We are doing 400 indoors this winter. Keeping the building at 40F opening the door each night to change out the air.


----------



## Allen Martens (Jan 13, 2007)

McBee7 said:


> they all tell me it cant be done


25 years of wintering bees 4 hours from you says they are probably wrong :scratch:


----------



## Ian (Jan 16, 2003)

>>We are doing 400 indoors this winter. Keeping the building at 40F opening the door each night to change out the air.<<

That's a lot of work and ties you to the barn. Why not set up ceiling fans and vent fans?


----------



## Vance G (Jan 6, 2011)

I see you are from Frostbite Falls home of Rocky and Bullwinkle. I think you could winter indoors. You have precious few warm spells during the winter there. That would be your undoing, the February Thaw! If you couldn't keep it cool inside, the bees would start crawling. I remember people trying indoor in the sixties and seventies in ND along the border with the Great White North. They didn't get it done. 

I think the Canadians have got the thing figured out though. Listen to them And figure out some way to create a big block of ice to pull you ventilation intake through.


----------



## JodieToadie (Dec 26, 2013)

Well thank you all for the warm welcome. Adrian, I have used the document I posted along with advice that a commercial beekeeper has given me. All feeding takes place prior to putting the bees in the wintering building. It is very important to get the 'singles' up to +75lbs before they are put in the shed. I feed sugar water 2:1, honey for sure would be as good, I have no experience with corn syrup. If you must feed it can be done in the building.

Light traps are not too tricky. Basically it is a box made of wood. It changes the direction of the air and is non-reflective so that the light is unable to enter the wintering building. I am embarrassed to say how basic my light trap is. I use and empty super with the bottom screwed onto it. I just cover the air makeup vent with it. If you close the door on a sunny day and there is no light entering the building, but you are getting air into the building it is good. Currently I am wintering 98 hives in the same shed. Last year I had built an interior wall because I needed less space. This year I am using the whole shed. 

A couple of learning's from experience. 1.) There will be dead bees, if you are feeding there will be spills. The two make for a horrible mess. This year my hives are up on pallets and I spread pine shavings on the floor. 
2.) Bees can see Red Compact Florescent Lights. 
3.) The high temperature thermostat is a MUST. I almost lost everything due to over-temperature. We got a warm spell and the outside temperature jumped to 55f and I didn't catch it for 12 hours. When I finally checked the inside of the wintering building was 87f! The bees were very active and all could have perished.
4.) Put them in the building as soon as it gets cold and keep them in as long as you can control the temperature below about 48f.

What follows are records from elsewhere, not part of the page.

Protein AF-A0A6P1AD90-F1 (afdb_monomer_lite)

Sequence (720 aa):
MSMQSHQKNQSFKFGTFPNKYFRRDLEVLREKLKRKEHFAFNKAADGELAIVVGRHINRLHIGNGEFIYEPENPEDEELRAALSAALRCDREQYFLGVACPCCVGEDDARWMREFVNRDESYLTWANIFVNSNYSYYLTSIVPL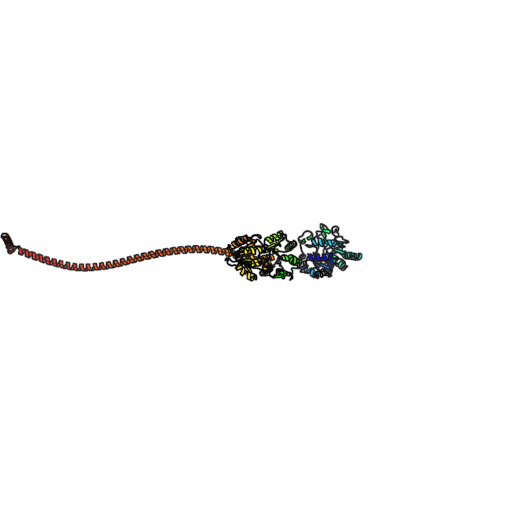YQEYEVILVCNQQANLEKLPFSVKKDFRCGLNAWKENRNLITEIKNYLDEHEIKNHLFLFCCGPLGNILTHQLFLHSQENTYLDIGSTLDPLLFGEKGYTRGYLQGSANITKECRWNFEAEKPYDVVFVVPEVNRGWILDGICQEIAKFIEGKWRFVYYPTEDIPLAEVYYLAHYSLVGKCLKEYPYIRYSQLLTWYTHPKNTARLEERVVQALNNCTTTICASPQNVKFLIDNGVEKHKVTSILGGADPNLFQPHQREAGSVGFCTAYYPRKNPALILGVVKAMPHRQFILLGRNWEKYEKFSELRDLPNFEYVEAPYSDYPQYYAQMDVFVSPAKLEGGPIPLIEAMMCNIVPVASKTGFAPNIITHGENGFLFNIDSSVEEVCDLIEQAYQIETNIRDTVIHLSWENFSLEVQKLFAKNSGFFQEKIQGLQEELKNIVQEVKDLKTDKLSLKNRNQELKIKLREVKDKNEELKADRTNLKNKIAALQAEFINFKNKLEDLQADRIKLKGKIDDLQTNRVSLKSKIEKLQQDKRTLQKEKKKLRSEIKLMQASKFWKVREKWVSLKKGLGLVDK

Structure (mmCIF, N/CA/C/O backbone):
data_AF-A0A6P1AD90-F1
#
_entry.id   AF-A0A6P1AD90-F1
#
loop_
_atom_site.group_PDB
_atom_site.id
_atom_site.type_symbol
_atom_site.label_atom_id
_atom_site.label_alt_id
_atom_site.label_comp_id
_atom_site.label_asym_id
_atom_site.label_entity_id
_atom_site.label_seq_id
_atom_site.pdbx_PDB_ins_code
_atom_site.Cartn_x
_atom_site.Cartn_y
_atom_site.Cartn_z
_atom_site.occupancy
_atom_site.B_iso_or_equiv
_atom_site.auth_seq_id
_atom_site.auth_comp_id
_atom_site.auth_asym_id
_atom_site.auth_atom_id
_atom_site.pdbx_PDB_model_num
ATOM 1 N N . MET A 1 1 ? -5.065 -27.527 -28.419 1.00 35.72 1 MET A N 1
ATOM 2 C CA . MET A 1 1 ? -4.252 -27.177 -29.604 1.00 35.72 1 MET A CA 1
ATOM 3 C C . MET A 1 1 ? -4.933 -26.028 -30.337 1.00 35.72 1 MET A C 1
ATOM 5 O O . MET A 1 1 ? -5.926 -26.292 -30.990 1.00 35.72 1 MET A O 1
ATOM 9 N N . SER A 1 2 ? -4.453 -24.787 -30.168 1.00 33.75 2 SER A N 1
ATOM 10 C CA . SER A 1 2 ? -4.614 -23.655 -31.122 1.00 33.75 2 SER A CA 1
ATOM 11 C C . SER A 1 2 ? -4.047 -22.308 -30.612 1.00 33.75 2 SER A C 1
ATOM 13 O O . SER A 1 2 ? -4.280 -21.285 -31.239 1.00 33.75 2 SER A O 1
ATOM 15 N N . MET A 1 3 ? -3.248 -22.263 -29.534 1.00 26.19 3 MET A N 1
ATOM 16 C CA . MET A 1 3 ? -2.572 -21.020 -29.095 1.00 26.19 3 MET A CA 1
ATOM 17 C C . MET A 1 3 ? -1.168 -20.801 -29.696 1.00 26.19 3 MET A C 1
ATOM 19 O O . MET A 1 3 ? -0.549 -19.777 -29.436 1.00 26.19 3 MET A O 1
ATOM 23 N N . GLN A 1 4 ? -0.646 -21.728 -30.509 1.00 28.11 4 GLN A N 1
ATOM 24 C CA . GLN A 1 4 ? 0.731 -21.657 -31.034 1.00 28.11 4 GLN A CA 1
ATOM 25 C C . GLN A 1 4 ? 0.857 -21.159 -32.486 1.00 28.11 4 GLN A C 1
ATOM 27 O O . GLN A 1 4 ? 1.975 -21.007 -32.970 1.00 28.11 4 GLN A O 1
ATOM 32 N N . SER A 1 5 ? -0.240 -20.872 -33.197 1.00 28.34 5 SER A N 1
ATOM 33 C CA . SER A 1 5 ? -0.176 -20.495 -34.622 1.00 28.34 5 SER A CA 1
ATOM 34 C C . SER A 1 5 ? -0.211 -18.987 -34.908 1.00 28.34 5 SER A C 1
ATOM 36 O O . SER A 1 5 ? 0.023 -18.602 -36.047 1.00 28.34 5 SER A O 1
ATOM 38 N N . HIS A 1 6 ? -0.437 -18.119 -33.914 1.00 28.89 6 HIS A N 1
ATOM 39 C CA . HIS A 1 6 ? -0.546 -16.661 -34.126 1.00 28.89 6 HIS A CA 1
ATOM 40 C C . HIS A 1 6 ? 0.750 -15.857 -33.899 1.00 28.89 6 HIS A C 1
ATOM 42 O O . HIS A 1 6 ? 0.760 -14.650 -34.108 1.00 28.89 6 HIS A O 1
ATOM 48 N N . GLN A 1 7 ? 1.867 -16.489 -33.521 1.00 30.28 7 GLN A N 1
ATOM 49 C CA . GLN A 1 7 ? 3.118 -15.772 -33.202 1.00 30.28 7 GLN A CA 1
ATOM 50 C C . GLN A 1 7 ? 4.126 -15.649 -34.358 1.00 30.28 7 GLN A C 1
ATOM 52 O O . GLN A 1 7 ? 5.218 -15.121 -34.161 1.00 30.28 7 GLN A O 1
ATOM 57 N N . LYS A 1 8 ? 3.802 -16.129 -35.565 1.00 33.50 8 LYS A N 1
ATOM 58 C CA . LYS A 1 8 ? 4.801 -16.290 -36.635 1.00 33.50 8 LYS A CA 1
ATOM 59 C C . LYS A 1 8 ? 4.945 -15.140 -37.638 1.00 33.50 8 LYS A C 1
ATOM 61 O O . LYS A 1 8 ? 5.758 -15.297 -38.532 1.00 33.50 8 LYS A O 1
ATOM 66 N N . ASN A 1 9 ? 4.242 -14.008 -37.507 1.00 32.19 9 ASN A N 1
ATOM 67 C CA . ASN A 1 9 ? 4.347 -12.929 -38.511 1.00 32.19 9 ASN A CA 1
ATOM 68 C C . ASN A 1 9 ? 4.021 -11.504 -38.009 1.00 32.19 9 ASN A C 1
ATOM 70 O O . ASN A 1 9 ? 3.454 -10.703 -38.745 1.00 32.19 9 ASN A O 1
ATOM 74 N N . GLN A 1 10 ? 4.368 -11.149 -36.768 1.00 42.47 10 GLN A N 1
ATOM 75 C CA . GLN A 1 10 ? 4.381 -9.733 -36.371 1.00 42.47 10 GLN A CA 1
ATOM 76 C C . GLN A 1 10 ? 5.791 -9.171 -36.549 1.00 42.47 10 GLN A C 1
ATOM 78 O O . GLN A 1 10 ? 6.733 -9.662 -35.925 1.00 42.47 10 GLN A O 1
ATOM 83 N N . SER A 1 11 ? 5.939 -8.152 -37.402 1.00 52.44 11 SER A N 1
ATOM 84 C CA . SER A 1 11 ? 7.147 -7.327 -37.423 1.00 52.44 11 SER A CA 1
ATOM 85 C C . SER A 1 11 ? 7.291 -6.716 -36.021 1.00 52.44 11 SER A C 1
ATOM 87 O O . SER A 1 11 ? 6.357 -6.105 -35.497 1.00 52.44 11 SER A O 1
ATOM 89 N N . PHE A 1 12 ? 8.399 -7.010 -35.332 1.00 67.25 12 PHE A N 1
ATOM 90 C CA . PHE A 1 12 ? 8.592 -6.605 -33.938 1.00 67.25 12 PHE A CA 1
ATOM 91 C C . PHE A 1 12 ? 8.847 -5.099 -33.889 1.00 67.25 12 PHE A C 1
ATOM 93 O O . PHE A 1 12 ? 9.989 -4.652 -33.979 1.00 67.25 12 PHE A O 1
ATOM 100 N N . LYS A 1 13 ? 7.776 -4.314 -33.802 1.00 81.62 13 LYS A N 1
ATOM 101 C CA . LYS A 1 13 ? 7.844 -2.896 -33.453 1.00 81.62 13 LYS A CA 1
ATOM 102 C C . LYS A 1 13 ? 7.997 -2.743 -31.938 1.00 81.62 13 LYS A C 1
ATOM 104 O O . LYS A 1 13 ? 7.747 -3.685 -31.180 1.00 81.62 13 LYS A O 1
ATOM 109 N N . PHE A 1 14 ? 8.430 -1.571 -31.491 1.00 89.44 14 PHE A N 1
ATOM 110 C CA . PHE A 1 14 ? 8.480 -1.268 -30.066 1.00 89.44 14 PHE A CA 1
ATOM 111 C C . PHE A 1 14 ? 7.075 -1.176 -29.463 1.00 89.44 14 PHE A C 1
ATOM 113 O O . PHE A 1 14 ? 6.093 -0.955 -30.174 1.00 89.44 14 PHE A O 1
ATOM 120 N N . GLY A 1 15 ? 6.978 -1.320 -28.137 1.00 80.75 15 GLY A N 1
ATOM 121 C CA . GLY A 1 15 ? 5.707 -1.097 -27.447 1.00 80.75 15 GLY A CA 1
ATOM 122 C C . GLY A 1 15 ? 5.236 0.352 -27.600 1.00 80.75 15 GLY A C 1
ATOM 123 O O . GLY A 1 15 ? 6.055 1.262 -27.716 1.00 80.75 15 GLY A O 1
ATOM 124 N N . THR A 1 16 ? 3.929 0.581 -27.560 1.00 81.44 16 THR A N 1
ATOM 125 C CA . THR A 1 16 ? 3.346 1.920 -27.400 1.00 81.44 16 THR A CA 1
ATOM 126 C C . THR A 1 16 ? 2.866 2.095 -25.964 1.00 81.44 16 THR A C 1
ATOM 128 O O . THR A 1 16 ? 2.572 1.115 -25.268 1.00 81.44 16 THR A O 1
ATOM 131 N N . PHE A 1 17 ? 2.814 3.331 -25.479 1.00 70.69 17 PHE A N 1
ATOM 132 C CA . PHE A 1 17 ? 2.249 3.640 -24.171 1.00 70.69 17 PHE A CA 1
ATOM 133 C C . PHE A 1 17 ? 0.796 3.130 -24.035 1.00 70.69 17 PHE A C 1
ATOM 135 O O . PHE A 1 17 ? 0.048 3.198 -25.012 1.00 70.69 17 PHE A O 1
ATOM 142 N N . PRO A 1 18 ? 0.367 2.612 -22.860 1.00 66.75 18 PRO A N 1
ATOM 143 C CA . PRO A 1 18 ? 1.088 2.482 -21.581 1.00 66.75 18 PRO A CA 1
ATOM 144 C C . PRO A 1 18 ? 2.002 1.249 -21.472 1.00 66.75 18 PRO A C 1
ATOM 146 O O . PRO A 1 18 ? 2.670 1.057 -20.458 1.00 66.75 18 PRO A O 1
ATOM 149 N N . ASN A 1 19 ? 2.075 0.428 -22.520 1.00 68.81 19 ASN A N 1
ATOM 150 C CA . ASN A 1 19 ? 2.750 -0.874 -22.532 1.00 68.81 19 ASN A CA 1
ATOM 151 C C . ASN A 1 19 ? 4.218 -0.820 -22.987 1.00 68.81 19 ASN A C 1
ATOM 153 O O . ASN A 1 19 ? 4.812 -1.853 -23.335 1.00 68.81 19 ASN A O 1
ATOM 157 N N . LYS A 1 20 ? 4.804 0.380 -22.993 1.00 81.00 20 LYS A N 1
ATOM 158 C CA . LYS A 1 20 ? 6.181 0.627 -23.406 1.00 81.00 20 LYS A CA 1
ATOM 159 C C . LYS A 1 20 ? 7.117 0.646 -22.205 1.00 81.00 20 LYS A C 1
ATOM 161 O O . LYS A 1 20 ? 6.931 1.435 -21.281 1.00 81.00 20 LYS A O 1
ATOM 166 N N . TYR A 1 21 ? 8.154 -0.193 -22.242 1.00 79.00 21 TYR A N 1
ATOM 167 C CA . TYR A 1 21 ? 9.076 -0.374 -21.118 1.00 79.00 21 TYR A CA 1
ATOM 168 C C . TYR A 1 21 ? 10.524 -0.373 -21.558 1.00 79.00 21 TYR A C 1
ATOM 170 O O . TYR A 1 21 ? 10.881 -0.984 -22.565 1.00 79.00 21 TYR A O 1
ATOM 178 N N . PHE A 1 22 ? 11.359 0.243 -20.725 1.00 87.44 22 PHE A N 1
ATOM 179 C CA . PHE A 1 22 ? 12.768 0.456 -21.016 1.00 87.44 22 PHE A CA 1
ATOM 180 C C . PHE A 1 22 ? 13.517 -0.857 -21.284 1.00 87.44 22 PHE A C 1
ATOM 182 O O . PHE A 1 22 ? 14.251 -0.961 -22.261 1.00 87.44 22 PHE A O 1
ATOM 189 N N . ARG A 1 23 ? 13.287 -1.908 -20.485 1.00 88.38 23 ARG A N 1
ATOM 190 C CA . ARG A 1 23 ? 13.882 -3.236 -20.727 1.00 88.38 23 ARG A CA 1
ATOM 191 C C . ARG A 1 23 ? 13.294 -3.941 -21.953 1.00 88.38 23 ARG A C 1
ATOM 193 O O . ARG A 1 23 ? 14.041 -4.516 -22.737 1.00 88.38 23 ARG A O 1
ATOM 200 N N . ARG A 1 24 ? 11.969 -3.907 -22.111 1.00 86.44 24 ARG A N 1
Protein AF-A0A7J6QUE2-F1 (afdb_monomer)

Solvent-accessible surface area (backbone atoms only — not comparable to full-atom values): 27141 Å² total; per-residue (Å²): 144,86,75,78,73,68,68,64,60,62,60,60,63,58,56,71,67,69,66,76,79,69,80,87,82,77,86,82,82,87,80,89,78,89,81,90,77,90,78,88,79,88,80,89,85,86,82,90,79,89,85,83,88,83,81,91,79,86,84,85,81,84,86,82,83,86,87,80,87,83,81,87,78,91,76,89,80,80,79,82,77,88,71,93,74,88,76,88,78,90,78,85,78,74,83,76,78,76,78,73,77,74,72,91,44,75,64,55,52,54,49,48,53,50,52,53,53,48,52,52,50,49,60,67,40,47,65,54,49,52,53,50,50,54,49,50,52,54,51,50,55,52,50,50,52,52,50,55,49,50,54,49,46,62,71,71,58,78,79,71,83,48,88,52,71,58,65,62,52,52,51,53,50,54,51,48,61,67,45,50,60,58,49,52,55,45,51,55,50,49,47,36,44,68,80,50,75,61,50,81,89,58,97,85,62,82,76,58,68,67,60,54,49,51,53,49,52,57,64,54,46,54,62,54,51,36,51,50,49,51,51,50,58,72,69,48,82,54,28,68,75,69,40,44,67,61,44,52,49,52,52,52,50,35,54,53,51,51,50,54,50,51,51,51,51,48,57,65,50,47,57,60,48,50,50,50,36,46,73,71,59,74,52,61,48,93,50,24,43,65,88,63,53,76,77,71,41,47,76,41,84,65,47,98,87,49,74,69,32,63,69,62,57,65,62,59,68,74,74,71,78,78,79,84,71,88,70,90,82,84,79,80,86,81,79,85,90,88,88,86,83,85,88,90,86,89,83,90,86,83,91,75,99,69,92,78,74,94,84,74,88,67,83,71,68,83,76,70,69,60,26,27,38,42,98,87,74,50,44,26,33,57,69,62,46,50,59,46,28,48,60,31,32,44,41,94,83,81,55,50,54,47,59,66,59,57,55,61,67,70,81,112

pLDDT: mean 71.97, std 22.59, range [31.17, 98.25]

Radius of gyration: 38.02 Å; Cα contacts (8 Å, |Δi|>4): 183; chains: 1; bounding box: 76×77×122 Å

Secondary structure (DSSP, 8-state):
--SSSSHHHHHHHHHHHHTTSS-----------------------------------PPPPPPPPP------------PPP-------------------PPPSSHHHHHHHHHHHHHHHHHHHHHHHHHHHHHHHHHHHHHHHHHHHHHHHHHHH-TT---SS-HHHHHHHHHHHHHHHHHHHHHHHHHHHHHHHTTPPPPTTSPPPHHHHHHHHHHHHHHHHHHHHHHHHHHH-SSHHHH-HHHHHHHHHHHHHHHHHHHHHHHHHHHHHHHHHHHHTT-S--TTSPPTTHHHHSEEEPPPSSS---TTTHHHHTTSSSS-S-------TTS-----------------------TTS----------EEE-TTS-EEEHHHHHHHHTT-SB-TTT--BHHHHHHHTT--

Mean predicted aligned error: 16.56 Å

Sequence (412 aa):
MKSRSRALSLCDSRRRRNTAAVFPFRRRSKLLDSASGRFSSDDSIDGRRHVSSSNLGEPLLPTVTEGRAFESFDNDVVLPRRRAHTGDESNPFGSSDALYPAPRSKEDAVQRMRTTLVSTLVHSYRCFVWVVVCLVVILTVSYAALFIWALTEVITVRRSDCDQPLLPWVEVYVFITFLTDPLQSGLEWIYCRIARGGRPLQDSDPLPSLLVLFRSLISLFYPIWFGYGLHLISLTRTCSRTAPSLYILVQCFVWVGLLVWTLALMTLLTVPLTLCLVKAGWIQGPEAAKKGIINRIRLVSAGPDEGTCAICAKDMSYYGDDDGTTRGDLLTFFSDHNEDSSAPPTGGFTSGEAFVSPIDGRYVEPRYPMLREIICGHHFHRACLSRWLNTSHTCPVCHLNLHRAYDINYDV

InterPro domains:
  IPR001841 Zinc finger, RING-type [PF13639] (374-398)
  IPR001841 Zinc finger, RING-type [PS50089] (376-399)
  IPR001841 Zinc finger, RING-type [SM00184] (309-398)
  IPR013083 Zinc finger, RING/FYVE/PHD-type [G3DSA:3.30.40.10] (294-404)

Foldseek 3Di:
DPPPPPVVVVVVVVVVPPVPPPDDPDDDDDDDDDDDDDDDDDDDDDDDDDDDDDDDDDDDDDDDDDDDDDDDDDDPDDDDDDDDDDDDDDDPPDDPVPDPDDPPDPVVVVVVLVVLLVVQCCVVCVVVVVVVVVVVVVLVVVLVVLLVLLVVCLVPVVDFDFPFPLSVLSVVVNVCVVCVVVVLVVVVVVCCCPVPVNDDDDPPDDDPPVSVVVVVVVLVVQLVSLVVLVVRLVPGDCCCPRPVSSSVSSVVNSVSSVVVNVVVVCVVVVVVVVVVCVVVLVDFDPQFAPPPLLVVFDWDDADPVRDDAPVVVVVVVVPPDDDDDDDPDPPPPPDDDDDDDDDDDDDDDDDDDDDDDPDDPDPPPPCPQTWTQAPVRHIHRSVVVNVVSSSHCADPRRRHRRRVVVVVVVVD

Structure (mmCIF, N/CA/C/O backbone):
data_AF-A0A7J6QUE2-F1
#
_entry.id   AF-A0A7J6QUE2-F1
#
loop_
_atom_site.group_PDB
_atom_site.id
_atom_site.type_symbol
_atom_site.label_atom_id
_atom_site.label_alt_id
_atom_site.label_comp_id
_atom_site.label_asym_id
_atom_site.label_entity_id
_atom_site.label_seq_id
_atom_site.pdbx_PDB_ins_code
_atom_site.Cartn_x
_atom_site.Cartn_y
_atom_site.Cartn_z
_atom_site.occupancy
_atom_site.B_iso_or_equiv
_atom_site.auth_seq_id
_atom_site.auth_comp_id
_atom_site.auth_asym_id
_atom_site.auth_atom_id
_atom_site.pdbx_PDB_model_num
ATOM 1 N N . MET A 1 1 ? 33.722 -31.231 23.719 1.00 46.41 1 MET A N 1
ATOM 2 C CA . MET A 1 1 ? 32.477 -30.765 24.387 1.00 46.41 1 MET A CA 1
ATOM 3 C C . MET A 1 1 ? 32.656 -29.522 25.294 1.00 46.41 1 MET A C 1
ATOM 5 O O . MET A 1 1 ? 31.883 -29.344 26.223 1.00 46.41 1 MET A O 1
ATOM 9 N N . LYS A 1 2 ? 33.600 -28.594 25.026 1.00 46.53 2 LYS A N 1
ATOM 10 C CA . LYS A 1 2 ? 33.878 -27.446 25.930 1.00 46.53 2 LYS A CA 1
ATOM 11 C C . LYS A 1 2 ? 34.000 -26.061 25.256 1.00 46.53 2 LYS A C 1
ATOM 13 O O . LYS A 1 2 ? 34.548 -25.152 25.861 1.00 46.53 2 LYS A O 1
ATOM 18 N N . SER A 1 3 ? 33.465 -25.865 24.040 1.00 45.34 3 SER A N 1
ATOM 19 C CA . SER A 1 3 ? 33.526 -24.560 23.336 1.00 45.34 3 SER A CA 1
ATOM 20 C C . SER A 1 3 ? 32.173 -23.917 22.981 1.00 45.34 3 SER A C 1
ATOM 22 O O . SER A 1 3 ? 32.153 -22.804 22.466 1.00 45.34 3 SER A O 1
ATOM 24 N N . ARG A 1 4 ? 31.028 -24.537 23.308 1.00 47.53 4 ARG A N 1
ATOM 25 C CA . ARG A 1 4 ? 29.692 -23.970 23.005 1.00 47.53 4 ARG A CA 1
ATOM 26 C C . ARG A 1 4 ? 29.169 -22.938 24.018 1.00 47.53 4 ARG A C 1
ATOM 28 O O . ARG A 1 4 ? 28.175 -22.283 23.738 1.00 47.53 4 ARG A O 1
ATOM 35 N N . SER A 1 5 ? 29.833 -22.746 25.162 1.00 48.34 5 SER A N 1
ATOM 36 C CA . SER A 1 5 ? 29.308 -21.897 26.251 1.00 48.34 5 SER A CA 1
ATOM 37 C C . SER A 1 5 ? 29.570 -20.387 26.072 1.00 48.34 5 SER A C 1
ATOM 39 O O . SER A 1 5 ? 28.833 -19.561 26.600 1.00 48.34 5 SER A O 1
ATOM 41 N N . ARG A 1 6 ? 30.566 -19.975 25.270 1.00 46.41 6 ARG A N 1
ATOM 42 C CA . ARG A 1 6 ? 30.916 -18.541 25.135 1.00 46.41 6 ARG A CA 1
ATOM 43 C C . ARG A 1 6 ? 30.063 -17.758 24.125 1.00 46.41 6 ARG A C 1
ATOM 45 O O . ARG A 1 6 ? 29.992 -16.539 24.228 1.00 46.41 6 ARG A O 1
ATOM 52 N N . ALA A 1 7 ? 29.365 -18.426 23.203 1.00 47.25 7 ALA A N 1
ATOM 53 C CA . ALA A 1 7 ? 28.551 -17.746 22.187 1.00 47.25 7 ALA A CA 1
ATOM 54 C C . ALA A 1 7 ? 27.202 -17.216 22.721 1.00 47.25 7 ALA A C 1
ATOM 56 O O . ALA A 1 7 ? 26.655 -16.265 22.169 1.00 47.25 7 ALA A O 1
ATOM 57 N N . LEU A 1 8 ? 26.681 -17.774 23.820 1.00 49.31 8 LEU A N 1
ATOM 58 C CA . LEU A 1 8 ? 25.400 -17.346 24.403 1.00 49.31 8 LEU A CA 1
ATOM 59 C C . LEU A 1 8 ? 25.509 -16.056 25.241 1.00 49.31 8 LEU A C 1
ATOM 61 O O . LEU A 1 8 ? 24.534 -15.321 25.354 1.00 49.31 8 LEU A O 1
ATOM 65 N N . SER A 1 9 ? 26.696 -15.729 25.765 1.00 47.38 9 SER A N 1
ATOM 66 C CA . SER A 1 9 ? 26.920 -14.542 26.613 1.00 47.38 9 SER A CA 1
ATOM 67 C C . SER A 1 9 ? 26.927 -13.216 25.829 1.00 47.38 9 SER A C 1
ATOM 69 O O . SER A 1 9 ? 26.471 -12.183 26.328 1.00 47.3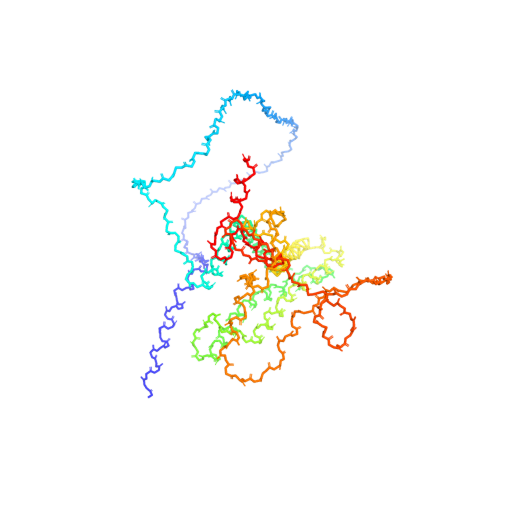8 9 SER A O 1
ATOM 71 N N . LEU A 1 10 ? 27.388 -13.227 24.576 1.00 46.91 10 LEU A N 1
ATOM 72 C CA . LEU A 1 10 ? 27.481 -12.008 23.763 1.00 46.91 10 LEU A CA 1
ATOM 73 C C . LEU A 1 10 ? 26.136 -11.569 23.157 1.00 46.91 10 LEU A C 1
ATOM 75 O O . LEU A 1 10 ? 25.946 -10.380 22.901 1.00 46.91 10 LEU A O 1
ATOM 79 N N . CYS A 1 11 ? 25.176 -12.485 22.989 1.00 47.31 11 CYS A N 1
ATOM 80 C CA . CYS A 1 11 ? 23.848 -12.149 22.462 1.00 47.31 11 CYS A CA 1
ATOM 81 C C . CYS A 1 11 ? 22.953 -11.466 23.516 1.00 47.31 11 CYS A C 1
ATOM 83 O O . CYS A 1 11 ? 22.195 -10.553 23.194 1.00 47.31 11 CYS A O 1
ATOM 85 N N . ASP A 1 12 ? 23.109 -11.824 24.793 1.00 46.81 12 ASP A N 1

If you have the savvy you could hook up temperature control equipment to the 'web'. I have yet to do this but my friend did. He gets an email every four hours to his smartphone letting him know the temperature. Plus an alarm email if the temperature is out of range. Really it is cheap insurance if you are wintering 39 hives. I actually think this is the smartest use of technology I have seen, but I am internet limited in my area and haven't chased it yet.


----------



## Ian (Jan 16, 2003)

Jodie pretty much sums it up. Read between the lines


----------



## Allen Martens (Jan 13, 2007)

Jodie I am shocked you did not lose then all at 87F. 

I let the temperature rise to 45 - 50 F periodically during the winter to let smaller cluster relocate and gives the hives a chance to toss dead bees.

Warm spells and chinooks make indoor wintering much more nerve racking. About the only thing Manitoba winters are good for is indoor wintering of bees.


----------



## Adrian Quiney WI (Sep 14, 2007)

Thanks Ian and Jodie, I finally understand the light box.  

I think Vance's idea of setting up an ice box tunenel as cheap insurance to find a way of pulling cold air in is a good one. As an alternative, for those of us contemplating doing it on a small scale, is there any drawback to having them on pallets and wheeling them just outside the door on a potential cleansing flight day? 

McBee, I would say it could definitely be done in International Falls, but I would be cautious as to who you buy the cast-off bees from. Bees entering winter need to be well-nourished and have a low mite load. If the beekeeper hasn't treated for mites and they have been sitting in a box with minimal stores they might not be the best. However, then again, if the bees started from packages can sometimes survive the first winter untreated so at $30 a pop it could be a good gamble.


----------



## Dav (Jul 9, 2012)

Adrian Quiney WI said:


> Thanks Ian and Jodie, I finally understand the light box.
> 
> I think Vance's idea of setting up an ice box tunenel as cheap insurance to find a way of pulling cold air in is a good one....Bees entering winter need to be well-nourished and have a low mite load. If the beekeeper hasn't treated for mites and they have been sitting in a box with minimal stores they might not be the best. However, then again, if the bees started from packages can sometimes survive the first winter untreated so at $30 a pop it could be a good gamble.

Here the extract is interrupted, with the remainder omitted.